- [Dataset records]:

<<<<

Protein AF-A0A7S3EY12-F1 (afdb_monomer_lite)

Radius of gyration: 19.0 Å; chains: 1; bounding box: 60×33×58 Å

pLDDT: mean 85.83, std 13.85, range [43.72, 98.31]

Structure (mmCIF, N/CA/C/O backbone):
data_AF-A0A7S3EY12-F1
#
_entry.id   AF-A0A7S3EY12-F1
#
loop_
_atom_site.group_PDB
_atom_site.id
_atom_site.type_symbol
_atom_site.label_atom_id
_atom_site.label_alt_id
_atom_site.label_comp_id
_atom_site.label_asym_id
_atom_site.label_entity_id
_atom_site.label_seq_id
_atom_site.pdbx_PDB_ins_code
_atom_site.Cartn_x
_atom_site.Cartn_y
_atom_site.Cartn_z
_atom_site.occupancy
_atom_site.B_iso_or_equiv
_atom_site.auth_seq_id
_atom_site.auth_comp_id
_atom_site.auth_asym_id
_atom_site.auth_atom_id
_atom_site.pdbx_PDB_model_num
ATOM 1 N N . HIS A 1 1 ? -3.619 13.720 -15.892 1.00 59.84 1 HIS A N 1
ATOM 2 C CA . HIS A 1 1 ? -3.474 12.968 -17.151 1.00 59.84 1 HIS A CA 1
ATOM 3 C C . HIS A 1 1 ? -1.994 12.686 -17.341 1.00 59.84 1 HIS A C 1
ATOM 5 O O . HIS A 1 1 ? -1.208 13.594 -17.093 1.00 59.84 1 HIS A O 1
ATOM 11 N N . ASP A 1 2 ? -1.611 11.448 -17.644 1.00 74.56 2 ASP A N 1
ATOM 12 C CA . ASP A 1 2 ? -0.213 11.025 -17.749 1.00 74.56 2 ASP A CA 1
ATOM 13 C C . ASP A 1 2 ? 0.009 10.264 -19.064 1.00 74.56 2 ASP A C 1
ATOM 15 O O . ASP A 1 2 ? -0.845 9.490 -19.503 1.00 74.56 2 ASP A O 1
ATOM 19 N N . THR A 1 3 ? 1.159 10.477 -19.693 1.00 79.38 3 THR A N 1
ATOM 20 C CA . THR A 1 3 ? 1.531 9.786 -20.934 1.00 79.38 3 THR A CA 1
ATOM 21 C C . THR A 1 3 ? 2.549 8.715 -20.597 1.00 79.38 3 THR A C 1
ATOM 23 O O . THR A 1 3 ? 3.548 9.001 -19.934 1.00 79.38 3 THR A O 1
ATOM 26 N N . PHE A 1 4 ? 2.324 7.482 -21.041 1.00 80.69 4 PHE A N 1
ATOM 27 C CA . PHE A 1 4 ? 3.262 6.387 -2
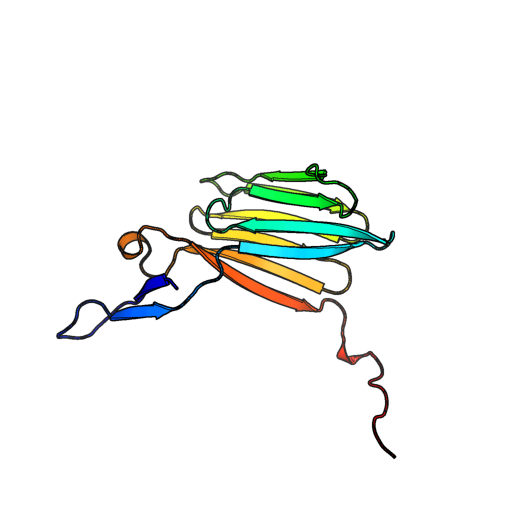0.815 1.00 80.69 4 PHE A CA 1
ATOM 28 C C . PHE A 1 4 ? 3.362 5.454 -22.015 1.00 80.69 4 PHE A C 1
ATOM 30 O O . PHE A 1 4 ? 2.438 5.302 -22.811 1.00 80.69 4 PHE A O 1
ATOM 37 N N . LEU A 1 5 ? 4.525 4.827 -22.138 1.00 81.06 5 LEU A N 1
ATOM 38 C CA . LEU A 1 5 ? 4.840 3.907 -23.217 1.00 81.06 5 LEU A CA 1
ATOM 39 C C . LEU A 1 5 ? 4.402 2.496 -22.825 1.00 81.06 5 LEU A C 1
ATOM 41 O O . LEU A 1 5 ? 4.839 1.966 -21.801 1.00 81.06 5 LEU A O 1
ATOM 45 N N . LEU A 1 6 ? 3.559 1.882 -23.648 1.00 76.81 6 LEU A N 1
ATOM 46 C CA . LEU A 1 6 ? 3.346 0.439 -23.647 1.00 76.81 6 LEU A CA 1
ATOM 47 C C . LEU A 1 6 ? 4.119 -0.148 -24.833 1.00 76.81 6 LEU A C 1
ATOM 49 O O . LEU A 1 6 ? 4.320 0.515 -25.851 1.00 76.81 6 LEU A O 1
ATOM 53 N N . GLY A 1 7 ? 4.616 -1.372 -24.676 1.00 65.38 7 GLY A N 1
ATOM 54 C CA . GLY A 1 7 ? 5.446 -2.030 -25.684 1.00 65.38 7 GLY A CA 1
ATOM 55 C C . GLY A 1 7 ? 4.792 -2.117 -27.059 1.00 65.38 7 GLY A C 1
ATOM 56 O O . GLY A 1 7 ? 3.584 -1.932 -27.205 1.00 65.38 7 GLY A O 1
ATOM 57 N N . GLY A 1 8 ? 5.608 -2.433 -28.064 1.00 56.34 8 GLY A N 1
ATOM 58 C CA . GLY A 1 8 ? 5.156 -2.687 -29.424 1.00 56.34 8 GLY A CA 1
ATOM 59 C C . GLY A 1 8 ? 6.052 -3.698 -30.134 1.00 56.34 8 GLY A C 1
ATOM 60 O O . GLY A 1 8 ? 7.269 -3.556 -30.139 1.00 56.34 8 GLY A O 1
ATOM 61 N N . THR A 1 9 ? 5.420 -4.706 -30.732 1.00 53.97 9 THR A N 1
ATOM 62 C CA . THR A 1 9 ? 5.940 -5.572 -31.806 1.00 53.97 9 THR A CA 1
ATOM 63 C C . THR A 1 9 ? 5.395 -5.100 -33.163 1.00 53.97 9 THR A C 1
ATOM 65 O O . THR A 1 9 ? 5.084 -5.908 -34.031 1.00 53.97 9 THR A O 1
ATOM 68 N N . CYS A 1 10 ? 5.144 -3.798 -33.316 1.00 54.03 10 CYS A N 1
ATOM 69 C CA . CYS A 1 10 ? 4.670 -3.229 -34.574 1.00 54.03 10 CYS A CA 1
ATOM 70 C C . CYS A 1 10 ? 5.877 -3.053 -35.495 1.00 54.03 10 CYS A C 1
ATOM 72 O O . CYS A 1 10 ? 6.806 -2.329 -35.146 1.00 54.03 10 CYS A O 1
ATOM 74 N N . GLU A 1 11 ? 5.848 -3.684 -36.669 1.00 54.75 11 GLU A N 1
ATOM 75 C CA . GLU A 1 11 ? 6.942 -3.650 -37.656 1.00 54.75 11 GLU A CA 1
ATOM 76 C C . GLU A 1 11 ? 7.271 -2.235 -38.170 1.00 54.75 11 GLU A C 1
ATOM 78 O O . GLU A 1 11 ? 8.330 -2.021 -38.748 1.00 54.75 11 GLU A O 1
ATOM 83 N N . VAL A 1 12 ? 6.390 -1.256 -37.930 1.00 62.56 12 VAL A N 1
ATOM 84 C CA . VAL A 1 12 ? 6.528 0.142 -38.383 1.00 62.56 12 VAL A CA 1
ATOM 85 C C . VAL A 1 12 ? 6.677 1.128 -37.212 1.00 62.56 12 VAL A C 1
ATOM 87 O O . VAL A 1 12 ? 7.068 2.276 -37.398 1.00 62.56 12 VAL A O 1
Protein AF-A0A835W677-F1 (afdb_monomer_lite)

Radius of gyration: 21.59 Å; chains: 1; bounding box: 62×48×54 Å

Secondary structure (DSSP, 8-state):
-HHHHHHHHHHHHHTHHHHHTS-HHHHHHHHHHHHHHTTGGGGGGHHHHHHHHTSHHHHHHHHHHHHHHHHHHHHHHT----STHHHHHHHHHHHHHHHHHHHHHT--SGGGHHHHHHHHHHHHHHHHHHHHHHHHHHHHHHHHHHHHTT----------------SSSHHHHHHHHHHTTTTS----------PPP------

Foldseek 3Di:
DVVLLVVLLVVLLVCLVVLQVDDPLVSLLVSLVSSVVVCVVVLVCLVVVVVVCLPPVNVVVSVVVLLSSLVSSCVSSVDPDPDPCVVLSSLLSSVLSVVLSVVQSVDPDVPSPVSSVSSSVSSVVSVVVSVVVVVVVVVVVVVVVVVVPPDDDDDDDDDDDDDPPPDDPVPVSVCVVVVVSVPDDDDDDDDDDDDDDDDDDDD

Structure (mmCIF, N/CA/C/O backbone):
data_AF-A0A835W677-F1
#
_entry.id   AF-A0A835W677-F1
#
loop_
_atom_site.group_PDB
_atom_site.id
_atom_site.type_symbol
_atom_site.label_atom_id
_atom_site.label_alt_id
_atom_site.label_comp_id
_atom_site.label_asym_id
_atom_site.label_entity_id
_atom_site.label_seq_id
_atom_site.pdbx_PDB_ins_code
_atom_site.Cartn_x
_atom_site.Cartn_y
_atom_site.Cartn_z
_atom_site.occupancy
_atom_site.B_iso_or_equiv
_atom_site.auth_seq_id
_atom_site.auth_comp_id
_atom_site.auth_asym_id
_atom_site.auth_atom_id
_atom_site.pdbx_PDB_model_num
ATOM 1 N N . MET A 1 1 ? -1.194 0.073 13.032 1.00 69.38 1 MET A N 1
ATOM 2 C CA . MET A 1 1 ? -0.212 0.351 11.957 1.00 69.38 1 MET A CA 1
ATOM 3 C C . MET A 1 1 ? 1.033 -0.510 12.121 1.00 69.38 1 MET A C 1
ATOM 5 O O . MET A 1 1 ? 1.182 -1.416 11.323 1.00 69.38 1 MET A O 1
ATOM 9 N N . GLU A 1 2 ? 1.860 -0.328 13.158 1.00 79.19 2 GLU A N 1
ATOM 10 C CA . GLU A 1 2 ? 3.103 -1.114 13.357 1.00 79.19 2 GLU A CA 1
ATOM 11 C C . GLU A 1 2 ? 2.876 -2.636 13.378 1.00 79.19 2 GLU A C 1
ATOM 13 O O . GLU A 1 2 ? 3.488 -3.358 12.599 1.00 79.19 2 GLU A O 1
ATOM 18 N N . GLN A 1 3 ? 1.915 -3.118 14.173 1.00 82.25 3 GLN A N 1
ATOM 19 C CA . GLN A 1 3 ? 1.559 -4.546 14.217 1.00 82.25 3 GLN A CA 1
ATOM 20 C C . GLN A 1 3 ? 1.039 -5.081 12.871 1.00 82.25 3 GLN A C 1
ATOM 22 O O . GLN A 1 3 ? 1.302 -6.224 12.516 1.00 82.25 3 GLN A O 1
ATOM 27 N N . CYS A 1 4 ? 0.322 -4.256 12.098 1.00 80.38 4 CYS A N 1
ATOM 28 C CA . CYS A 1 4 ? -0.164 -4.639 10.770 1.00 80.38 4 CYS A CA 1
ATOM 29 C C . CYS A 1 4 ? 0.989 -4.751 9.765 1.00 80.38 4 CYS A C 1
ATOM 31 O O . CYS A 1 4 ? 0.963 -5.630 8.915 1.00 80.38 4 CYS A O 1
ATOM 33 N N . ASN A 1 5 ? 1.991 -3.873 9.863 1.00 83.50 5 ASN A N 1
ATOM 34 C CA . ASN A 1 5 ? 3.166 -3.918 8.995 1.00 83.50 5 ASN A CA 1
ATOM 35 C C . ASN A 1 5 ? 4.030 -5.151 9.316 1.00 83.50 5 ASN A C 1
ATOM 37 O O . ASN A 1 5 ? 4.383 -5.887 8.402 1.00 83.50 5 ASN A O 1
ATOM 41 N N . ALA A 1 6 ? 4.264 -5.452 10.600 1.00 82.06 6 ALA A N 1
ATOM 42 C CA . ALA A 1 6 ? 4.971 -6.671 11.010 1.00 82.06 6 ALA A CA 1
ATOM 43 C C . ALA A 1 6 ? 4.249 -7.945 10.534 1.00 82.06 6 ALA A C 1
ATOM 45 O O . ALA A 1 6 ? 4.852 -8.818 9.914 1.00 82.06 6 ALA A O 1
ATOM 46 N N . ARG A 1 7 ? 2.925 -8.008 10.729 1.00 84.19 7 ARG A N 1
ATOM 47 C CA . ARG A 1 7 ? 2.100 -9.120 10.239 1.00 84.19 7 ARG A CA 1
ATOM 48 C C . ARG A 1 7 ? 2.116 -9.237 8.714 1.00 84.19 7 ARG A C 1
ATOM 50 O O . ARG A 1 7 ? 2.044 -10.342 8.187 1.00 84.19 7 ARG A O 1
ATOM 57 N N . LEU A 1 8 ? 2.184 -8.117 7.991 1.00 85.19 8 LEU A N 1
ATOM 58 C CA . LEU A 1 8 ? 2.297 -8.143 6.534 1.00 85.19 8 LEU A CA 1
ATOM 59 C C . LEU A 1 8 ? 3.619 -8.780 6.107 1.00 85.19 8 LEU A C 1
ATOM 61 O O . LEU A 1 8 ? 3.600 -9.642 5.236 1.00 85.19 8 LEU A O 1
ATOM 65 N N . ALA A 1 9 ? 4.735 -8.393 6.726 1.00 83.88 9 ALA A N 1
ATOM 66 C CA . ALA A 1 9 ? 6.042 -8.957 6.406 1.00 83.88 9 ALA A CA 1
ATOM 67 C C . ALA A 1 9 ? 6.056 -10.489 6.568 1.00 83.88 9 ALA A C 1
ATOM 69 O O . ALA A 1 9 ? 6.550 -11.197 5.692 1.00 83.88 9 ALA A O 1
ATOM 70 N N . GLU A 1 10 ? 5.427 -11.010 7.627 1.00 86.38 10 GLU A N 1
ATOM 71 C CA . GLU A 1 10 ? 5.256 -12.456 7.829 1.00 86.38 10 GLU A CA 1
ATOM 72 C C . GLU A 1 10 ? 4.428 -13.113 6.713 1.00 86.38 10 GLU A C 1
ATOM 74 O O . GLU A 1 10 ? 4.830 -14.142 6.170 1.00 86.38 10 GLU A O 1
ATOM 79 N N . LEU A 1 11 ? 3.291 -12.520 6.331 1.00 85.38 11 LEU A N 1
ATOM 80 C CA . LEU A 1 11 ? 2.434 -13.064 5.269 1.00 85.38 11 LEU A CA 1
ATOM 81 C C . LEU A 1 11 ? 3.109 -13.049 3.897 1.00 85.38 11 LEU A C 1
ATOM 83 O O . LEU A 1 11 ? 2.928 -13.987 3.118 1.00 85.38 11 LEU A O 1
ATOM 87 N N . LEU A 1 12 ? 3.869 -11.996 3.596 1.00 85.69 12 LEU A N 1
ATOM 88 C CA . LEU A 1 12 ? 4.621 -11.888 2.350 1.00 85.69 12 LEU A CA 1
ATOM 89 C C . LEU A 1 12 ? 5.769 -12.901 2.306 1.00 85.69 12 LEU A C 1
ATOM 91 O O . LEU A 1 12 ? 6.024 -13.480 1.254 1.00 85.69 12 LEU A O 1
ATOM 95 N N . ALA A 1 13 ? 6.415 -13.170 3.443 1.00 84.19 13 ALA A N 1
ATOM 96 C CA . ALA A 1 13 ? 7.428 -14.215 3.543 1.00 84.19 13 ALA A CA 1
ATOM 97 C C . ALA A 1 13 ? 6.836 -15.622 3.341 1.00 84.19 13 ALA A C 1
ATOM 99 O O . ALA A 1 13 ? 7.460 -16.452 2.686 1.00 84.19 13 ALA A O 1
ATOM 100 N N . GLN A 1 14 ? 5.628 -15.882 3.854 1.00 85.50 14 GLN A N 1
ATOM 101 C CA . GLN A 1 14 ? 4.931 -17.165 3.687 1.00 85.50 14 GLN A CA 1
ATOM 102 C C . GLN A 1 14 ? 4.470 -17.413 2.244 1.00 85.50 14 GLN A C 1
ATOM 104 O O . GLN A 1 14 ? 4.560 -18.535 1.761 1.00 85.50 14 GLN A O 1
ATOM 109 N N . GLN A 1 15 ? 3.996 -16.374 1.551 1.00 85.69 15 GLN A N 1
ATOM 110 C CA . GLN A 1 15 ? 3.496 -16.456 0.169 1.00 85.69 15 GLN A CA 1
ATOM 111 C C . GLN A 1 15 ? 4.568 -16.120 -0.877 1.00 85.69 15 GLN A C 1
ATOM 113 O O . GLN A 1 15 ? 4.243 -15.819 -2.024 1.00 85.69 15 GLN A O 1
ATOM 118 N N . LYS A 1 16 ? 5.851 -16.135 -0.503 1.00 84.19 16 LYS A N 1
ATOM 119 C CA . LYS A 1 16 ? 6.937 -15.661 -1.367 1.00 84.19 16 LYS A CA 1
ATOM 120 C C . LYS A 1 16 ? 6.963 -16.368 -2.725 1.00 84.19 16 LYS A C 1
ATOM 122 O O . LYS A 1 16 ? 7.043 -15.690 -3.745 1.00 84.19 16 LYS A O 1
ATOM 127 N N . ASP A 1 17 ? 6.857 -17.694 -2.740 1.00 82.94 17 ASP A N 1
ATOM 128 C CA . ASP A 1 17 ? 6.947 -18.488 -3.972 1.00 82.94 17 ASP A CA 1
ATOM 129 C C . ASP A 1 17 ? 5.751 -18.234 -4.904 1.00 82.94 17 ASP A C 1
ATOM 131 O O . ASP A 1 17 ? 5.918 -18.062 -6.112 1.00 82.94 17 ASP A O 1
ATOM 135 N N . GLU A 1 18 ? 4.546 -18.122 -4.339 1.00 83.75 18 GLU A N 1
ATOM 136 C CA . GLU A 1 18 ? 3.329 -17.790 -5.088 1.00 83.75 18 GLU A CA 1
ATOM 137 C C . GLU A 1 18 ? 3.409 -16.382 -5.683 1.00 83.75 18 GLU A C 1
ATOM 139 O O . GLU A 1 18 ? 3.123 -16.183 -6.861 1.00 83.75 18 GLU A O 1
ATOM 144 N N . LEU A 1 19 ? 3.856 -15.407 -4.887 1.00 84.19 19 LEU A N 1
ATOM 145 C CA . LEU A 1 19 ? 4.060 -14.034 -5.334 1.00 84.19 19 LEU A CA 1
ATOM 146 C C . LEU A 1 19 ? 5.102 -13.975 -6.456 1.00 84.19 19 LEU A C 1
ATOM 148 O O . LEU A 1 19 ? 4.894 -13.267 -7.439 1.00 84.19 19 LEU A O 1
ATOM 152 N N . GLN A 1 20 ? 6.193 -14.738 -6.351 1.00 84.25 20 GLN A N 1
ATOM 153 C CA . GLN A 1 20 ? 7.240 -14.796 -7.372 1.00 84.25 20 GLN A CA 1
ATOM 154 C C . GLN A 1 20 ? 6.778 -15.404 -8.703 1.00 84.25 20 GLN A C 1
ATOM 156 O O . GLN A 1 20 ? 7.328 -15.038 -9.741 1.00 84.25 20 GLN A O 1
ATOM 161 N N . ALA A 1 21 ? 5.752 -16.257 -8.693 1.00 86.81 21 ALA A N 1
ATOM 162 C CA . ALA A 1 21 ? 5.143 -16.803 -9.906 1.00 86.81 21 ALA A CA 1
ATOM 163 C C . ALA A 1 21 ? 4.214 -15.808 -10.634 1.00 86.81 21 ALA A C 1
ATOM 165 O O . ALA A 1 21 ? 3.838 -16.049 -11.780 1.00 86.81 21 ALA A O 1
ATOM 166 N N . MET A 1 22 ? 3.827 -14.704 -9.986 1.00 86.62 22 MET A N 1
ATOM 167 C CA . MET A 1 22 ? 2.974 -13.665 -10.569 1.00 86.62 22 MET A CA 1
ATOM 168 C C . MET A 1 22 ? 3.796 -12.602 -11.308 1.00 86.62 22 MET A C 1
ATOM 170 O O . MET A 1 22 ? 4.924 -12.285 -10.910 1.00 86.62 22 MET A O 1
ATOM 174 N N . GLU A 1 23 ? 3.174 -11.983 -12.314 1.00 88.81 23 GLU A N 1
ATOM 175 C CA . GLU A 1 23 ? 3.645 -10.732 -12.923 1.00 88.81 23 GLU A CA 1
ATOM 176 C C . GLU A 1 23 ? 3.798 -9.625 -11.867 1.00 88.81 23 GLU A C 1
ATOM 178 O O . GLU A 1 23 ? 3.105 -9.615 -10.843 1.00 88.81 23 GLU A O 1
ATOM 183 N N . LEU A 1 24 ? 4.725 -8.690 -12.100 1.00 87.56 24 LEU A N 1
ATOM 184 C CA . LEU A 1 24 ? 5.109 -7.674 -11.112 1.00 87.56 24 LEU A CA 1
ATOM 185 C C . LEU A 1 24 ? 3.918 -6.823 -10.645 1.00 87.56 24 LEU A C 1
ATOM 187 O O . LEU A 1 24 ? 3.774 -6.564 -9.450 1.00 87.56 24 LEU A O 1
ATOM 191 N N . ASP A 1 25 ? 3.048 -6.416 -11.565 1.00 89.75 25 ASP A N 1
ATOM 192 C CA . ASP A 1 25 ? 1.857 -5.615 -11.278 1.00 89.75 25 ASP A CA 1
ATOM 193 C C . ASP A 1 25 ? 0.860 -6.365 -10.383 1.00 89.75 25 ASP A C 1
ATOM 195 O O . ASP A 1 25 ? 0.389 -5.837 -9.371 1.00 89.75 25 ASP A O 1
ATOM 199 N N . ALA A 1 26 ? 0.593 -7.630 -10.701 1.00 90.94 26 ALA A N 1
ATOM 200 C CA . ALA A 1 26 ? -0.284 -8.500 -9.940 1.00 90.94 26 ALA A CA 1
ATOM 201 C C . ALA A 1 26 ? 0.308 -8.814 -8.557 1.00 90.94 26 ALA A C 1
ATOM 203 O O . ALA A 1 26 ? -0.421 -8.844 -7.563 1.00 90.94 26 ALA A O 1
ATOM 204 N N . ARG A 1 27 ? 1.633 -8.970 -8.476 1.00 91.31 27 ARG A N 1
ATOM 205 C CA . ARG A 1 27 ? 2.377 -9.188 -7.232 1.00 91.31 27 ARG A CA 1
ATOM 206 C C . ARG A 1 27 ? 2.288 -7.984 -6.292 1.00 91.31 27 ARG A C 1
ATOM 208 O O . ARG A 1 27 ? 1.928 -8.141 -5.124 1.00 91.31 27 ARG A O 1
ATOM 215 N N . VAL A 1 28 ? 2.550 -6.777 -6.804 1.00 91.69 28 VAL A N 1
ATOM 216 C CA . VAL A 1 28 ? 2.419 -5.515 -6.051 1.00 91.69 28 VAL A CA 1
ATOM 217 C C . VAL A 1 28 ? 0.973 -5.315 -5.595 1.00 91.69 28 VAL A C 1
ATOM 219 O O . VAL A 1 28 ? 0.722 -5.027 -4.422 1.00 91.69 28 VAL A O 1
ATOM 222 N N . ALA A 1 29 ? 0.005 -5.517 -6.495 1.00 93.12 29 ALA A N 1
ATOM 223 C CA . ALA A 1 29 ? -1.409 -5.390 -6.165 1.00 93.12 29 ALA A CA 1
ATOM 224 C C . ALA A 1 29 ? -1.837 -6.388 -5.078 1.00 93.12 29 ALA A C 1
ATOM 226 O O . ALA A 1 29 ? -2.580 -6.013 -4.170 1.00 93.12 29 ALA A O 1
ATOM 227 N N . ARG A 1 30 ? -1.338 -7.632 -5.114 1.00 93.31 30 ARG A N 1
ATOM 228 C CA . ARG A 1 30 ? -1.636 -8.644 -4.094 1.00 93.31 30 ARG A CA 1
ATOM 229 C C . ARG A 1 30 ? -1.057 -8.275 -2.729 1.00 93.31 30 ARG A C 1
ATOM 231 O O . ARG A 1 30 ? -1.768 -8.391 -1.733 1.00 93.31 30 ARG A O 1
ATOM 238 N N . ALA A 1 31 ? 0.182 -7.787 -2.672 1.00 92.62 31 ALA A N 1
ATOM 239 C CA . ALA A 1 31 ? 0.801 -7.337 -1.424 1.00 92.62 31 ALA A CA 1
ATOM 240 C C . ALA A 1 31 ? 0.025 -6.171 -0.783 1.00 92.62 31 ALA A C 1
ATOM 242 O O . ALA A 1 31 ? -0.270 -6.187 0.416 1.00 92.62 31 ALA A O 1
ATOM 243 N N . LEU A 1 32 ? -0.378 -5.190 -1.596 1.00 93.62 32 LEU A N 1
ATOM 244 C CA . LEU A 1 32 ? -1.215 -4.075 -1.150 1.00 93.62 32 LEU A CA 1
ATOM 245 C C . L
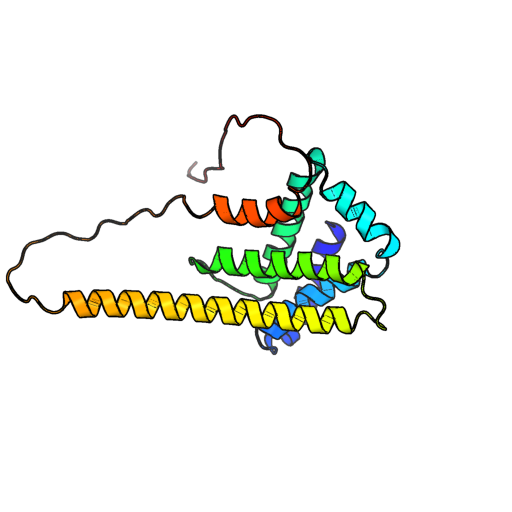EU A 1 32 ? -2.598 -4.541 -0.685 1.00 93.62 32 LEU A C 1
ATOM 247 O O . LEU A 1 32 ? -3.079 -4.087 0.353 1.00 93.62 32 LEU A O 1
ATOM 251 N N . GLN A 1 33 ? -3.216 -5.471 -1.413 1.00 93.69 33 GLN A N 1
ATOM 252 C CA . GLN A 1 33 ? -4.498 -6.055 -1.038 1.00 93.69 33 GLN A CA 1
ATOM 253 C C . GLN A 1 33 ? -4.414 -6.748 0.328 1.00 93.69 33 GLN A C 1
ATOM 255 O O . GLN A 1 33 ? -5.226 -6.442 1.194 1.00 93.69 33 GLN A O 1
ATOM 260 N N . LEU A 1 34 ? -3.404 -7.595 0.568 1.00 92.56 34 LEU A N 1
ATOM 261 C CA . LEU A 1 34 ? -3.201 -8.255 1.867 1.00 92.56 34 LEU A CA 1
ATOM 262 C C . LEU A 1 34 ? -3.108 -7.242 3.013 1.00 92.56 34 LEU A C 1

>>>>

- [EXERCISE GOAL]: Quote the data above exactly from the line with "ATOM 3 C C . HIS" to the line with "ATOM 38 C CA", both ends counted, and nothing else. Pictures don't go in.

- [EXERCISE RESULT]:
ATOM 3 C C . HIS A 1 1 ? -1.994 12.686 -17.341 1.00 59.84 1 HIS A C 1
ATOM 5 O O . HIS A 1 1 ? -1.208 13.594 -17.093 1.00 59.84 1 HIS A O 1
ATOM 11 N N . ASP A 1 2 ? -1.611 11.448 -17.644 1.00 74.56 2 ASP A N 1
ATOM 12 C CA . ASP A 1 2 ? -0.213 11.025 -17.749 1.00 74.56 2 ASP A CA 1
ATOM 13 C C . ASP A 1 2 ? 0.009 10.264 -19.064 1.00 74.56 2 ASP A C 1
ATOM 15 O O . ASP A 1 2 ? -0.845 9.490 -19.503 1.00 74.56 2 ASP A O 1
ATOM 19 N N . THR A 1 3 ? 1.159 10.477 -19.693 1.00 79.38 3 THR A N 1
ATOM 20 C CA . THR A 1 3 ? 1.531 9.786 -20.934 1.00 79.38 3 THR A CA 1
ATOM 21 C C . THR A 1 3 ? 2.549 8.715 -20.597 1.00 79.38 3 THR A C 1
ATOM 23 O O . THR A 1 3 ? 3.548 9.001 -19.934 1.00 79.38 3 THR A O 1
ATOM 26 N N . PHE A 1 4 ? 2.324 7.482 -21.041 1.00 80.69 4 PHE A N 1
ATOM 27 C CA . PHE A 1 4 ? 3.262 6.387 -2
0.815 1.00 80.69 4 PHE A CA 1
ATOM 28 C C . PHE A 1 4 ? 3.362 5.454 -22.015 1.00 80.69 4 PHE A C 1
ATOM 30 O O . PHE A 1 4 ? 2.438 5.302 -22.811 1.00 80.69 4 PHE A O 1
ATOM 37 N N . LEU A 1 5 ? 4.525 4.827 -22.138 1.00 81.06 5 LEU A N 1
ATOM 38 C CA . LEU A 1 5 ? 4.840 3.907 -23.217 1.00 81.06 5 LEU A CA 1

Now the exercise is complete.